# How to motivate 9 year old?



## Vixen_17

I have a 9 year old boy and am finding it really hard to motivate him to want to do anything that's not directly related to Xbox! He seems to have no common sense, no motivation and a lack of being able to think for himself.

Although I absolutely love him to death I'm finding him really hard work at the moment. :( Every morning he was taking too long to get ready for school (he has 45 minutes to shower, get dressed, drink a smoothie and have his vitamin tablet). We found he was getting distracted half way through getting dressed as he'd start playing with toys and end up being late, day after day.... So, I wrote him up a schedule of what he should be doing at what time and it seems to have improved things but he forgets to look at it (it's been up since the start of January). This drives my OH crazy "he's got it all written down and STILL cant get it right."
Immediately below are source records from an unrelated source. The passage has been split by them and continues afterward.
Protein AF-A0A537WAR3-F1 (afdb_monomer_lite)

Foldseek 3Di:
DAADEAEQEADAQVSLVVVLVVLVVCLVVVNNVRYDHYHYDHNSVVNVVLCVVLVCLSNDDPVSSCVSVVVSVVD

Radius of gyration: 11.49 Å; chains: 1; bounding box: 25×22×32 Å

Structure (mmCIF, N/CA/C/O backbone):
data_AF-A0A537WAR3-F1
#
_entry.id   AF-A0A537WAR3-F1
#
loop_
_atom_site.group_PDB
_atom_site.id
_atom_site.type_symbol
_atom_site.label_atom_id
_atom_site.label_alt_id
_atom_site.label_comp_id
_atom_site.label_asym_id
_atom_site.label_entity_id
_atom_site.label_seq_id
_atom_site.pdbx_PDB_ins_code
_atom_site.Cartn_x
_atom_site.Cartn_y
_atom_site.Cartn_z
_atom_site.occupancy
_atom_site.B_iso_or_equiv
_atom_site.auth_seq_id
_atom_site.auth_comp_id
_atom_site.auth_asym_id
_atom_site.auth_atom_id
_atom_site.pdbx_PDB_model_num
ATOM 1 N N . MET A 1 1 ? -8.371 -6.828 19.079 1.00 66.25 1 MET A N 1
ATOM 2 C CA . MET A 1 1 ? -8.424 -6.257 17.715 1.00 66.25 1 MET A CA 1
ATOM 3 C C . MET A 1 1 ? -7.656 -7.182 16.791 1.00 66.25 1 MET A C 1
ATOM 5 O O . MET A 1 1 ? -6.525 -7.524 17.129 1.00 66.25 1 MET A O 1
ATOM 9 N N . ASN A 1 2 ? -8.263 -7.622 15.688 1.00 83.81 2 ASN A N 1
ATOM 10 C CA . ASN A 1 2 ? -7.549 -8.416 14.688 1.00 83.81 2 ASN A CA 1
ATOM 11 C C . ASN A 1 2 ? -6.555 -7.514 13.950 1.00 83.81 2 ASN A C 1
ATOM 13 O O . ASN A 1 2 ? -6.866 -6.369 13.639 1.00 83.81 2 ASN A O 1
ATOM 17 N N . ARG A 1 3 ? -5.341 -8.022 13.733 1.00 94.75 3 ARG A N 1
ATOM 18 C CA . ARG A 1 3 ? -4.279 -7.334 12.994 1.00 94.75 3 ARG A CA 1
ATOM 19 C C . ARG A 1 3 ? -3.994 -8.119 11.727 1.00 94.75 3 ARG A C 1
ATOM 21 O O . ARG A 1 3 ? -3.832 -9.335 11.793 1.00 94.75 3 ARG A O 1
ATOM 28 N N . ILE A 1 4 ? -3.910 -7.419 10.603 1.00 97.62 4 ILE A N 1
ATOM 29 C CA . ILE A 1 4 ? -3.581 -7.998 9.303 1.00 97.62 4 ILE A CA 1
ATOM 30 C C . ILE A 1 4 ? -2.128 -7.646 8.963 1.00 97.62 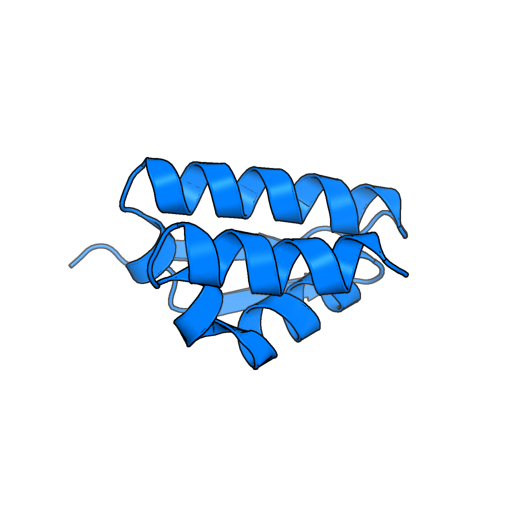4 ILE A C 1
ATOM 32 O O . ILE A 1 4 ? -1.694 -6.500 9.116 1.00 97.62 4 ILE A O 1
ATOM 36 N N . GLY A 1 5 ? -1.369 -8.649 8.523 1.00 98.12 5 GLY A N 1
ATOM 37 C CA . GLY A 1 5 ? -0.096 -8.463 7.831 1.00 98.12 5 GLY A CA 1
ATOM 38 C C . GLY A 1 5 ? -0.312 -8.647 6.332 1.00 98.12 5 GLY A C 1
ATOM 39 O O . GLY A 1 5 ? -0.889 -9.651 5.917 1.00 98.12 5 GLY A O 1
ATOM 40 N N . LEU A 1 6 ? 0.123 -7.682 5.528 1.00 98.12 6 LEU A N 1
ATOM 41 C CA . LEU A 1 6 ? -0.067 -7.673 4.082 1.00 98.12 6 LEU A CA 1
ATOM 42 C C . LEU A 1 6 ? 1.257 -7.994 3.377 1.00 98.12 6 LEU A C 1
ATOM 44 O O . LEU A 1 6 ? 2.186 -7.191 3.403 1.00 98.12 6 LEU A O 1
ATOM 48 N N . ALA A 1 7 ? 1.34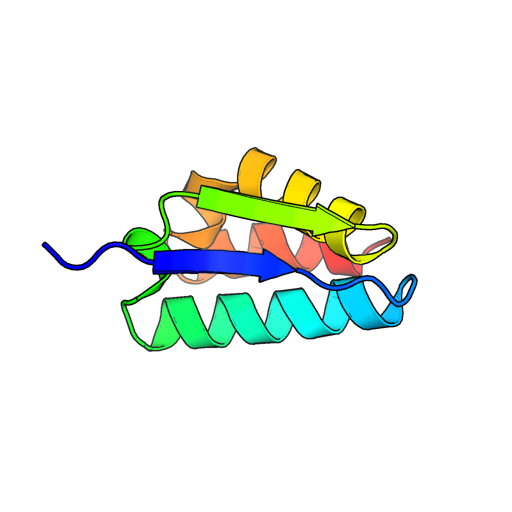8 -9.167 2.750 1.00 98.44 7 ALA A N 1
ATOM 49 C CA . ALA A 1 7 ? 2.526 -9.593 1.996 1.00 98.44 7 ALA A CA 1
ATOM 50 C C . ALA A 1 7 ? 2.302 -9.404 0.488 1.00 98.44 7 ALA A C 1
ATOM 52 O O . ALA A 1 7 ? 1.465 -10.073 -0.118 1.00 98.44 7 ALA A O 1
ATOM 53 N N . LEU A 1 8 ? 3.058 -8.491 -0.119 1.00 98.44 8 LEU A N 1
ATOM 54 C CA . LEU A 1 8 ? 2.921 -8.089 -1.517 1.00 98.44 8 LEU A CA 1
ATOM 55 C C . LEU A 1 8 ? 3.994 -8.767 -2.376 1.00 98.44 8 LEU A C 1
ATOM 57 O O . LEU A 1 8 ? 5.168 -8.387 -2.372 1.00 98.44 8 LEU A O 1
ATOM 61 N N . SER A 1 9 ? 3.592 -9.791 -3.125 1.00 98.31 9 SER A N 1
ATOM 62 C CA . SER A 1 9 ? 4.488 -10.534 -4.013 1.00 98.31 9 SER A CA 1
ATOM 63 C C . SER A 1 9 ? 5.000 -9.691 -5.188 1.00 98.31 9 SER A C 1
ATOM 65 O O . SER A 1 9 ? 4.391 -8.700 -5.599 1.00 98.31 9 SER A O 1
ATOM 67 N N . GLY A 1 10 ? 6.145 -10.102 -5.736 1.00 97.50 10 GLY A N 1
ATOM 68 C CA . GLY A 1 10 ? 6.734 -9.508 -6.932 1.00 97.50 10 GLY A CA 1
ATOM 69 C C . GLY A 1 10 ? 6.029 -9.933 -8.221 1.00 97.50 10 GLY A C 1
ATOM 70 O O . GLY A 1 10 ? 5.280 -10.905 -8.261 1.00 97.50 10 GLY A O 1
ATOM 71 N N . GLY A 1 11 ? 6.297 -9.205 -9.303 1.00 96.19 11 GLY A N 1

The schedule gives him 20 minutes of free time in the morning so we said he should empty the dishwasher every day and once that's done his time is his own to do as he wishes. I've told him on numerous occassions that if he can't remember things he should write a list - I live off lists and wouldn't function properly without them! I've also told him that if he has a list he has to refer back to it and check that he's done everything on the list otherwise there's no point having it in the first place. I've explained that I'm more than happy to help him figure out what to do and how to write his list but in return he has to put in the effort and actually look at it.

He's only allowed to play his xbox every other day but knowing how much he loves it I offered to buy him some educational games and he could play these on the days he normally is not allowed to play, that way he gets to play and learn at the same time. He wasn't interested. He would rather miss out than do anything which involves applying himself or hard work.

His teacher called me just before Xmas to say that when she's giving instructions to the class he doesn't listen then asks what to do when everyone else is working.

This morning he emptied the dishwasher but only loaded half the dirty stuff back in. I had to remind him to finish the job. Then after I dropped him off at school I noticed he'd left one of his bags in the back of the car.

I feel like he's not interested in thinking for himself and that I'm constantly having to prompt him to get anything done. Does anyone have any ideas please?

Many thanks


----------



## N1kki

you need sit him down tell him its important he gets ready for school in the morning,that his homework and chores are done also.I think chores in the morning might be a bit much kids just need get up get ready for school and be focused on that.Tell him he has an hour to get ready,eat breakfast and be ready for school,and say what he does in the time he has left before school is his choice but NO XBOX!

say once school is done if hes got any homework to get it out the way do his chores and then again what hes does with his time is his own.If XBOX is on alternate days thats great,maybe encourage him to watch t.v,get out on his bike or any other activities he can do outside the house so hes kept motivated and entertained.you could look into doing a extra curricular like karate,football etc so he has something else to focus on and this will also keep his motivation.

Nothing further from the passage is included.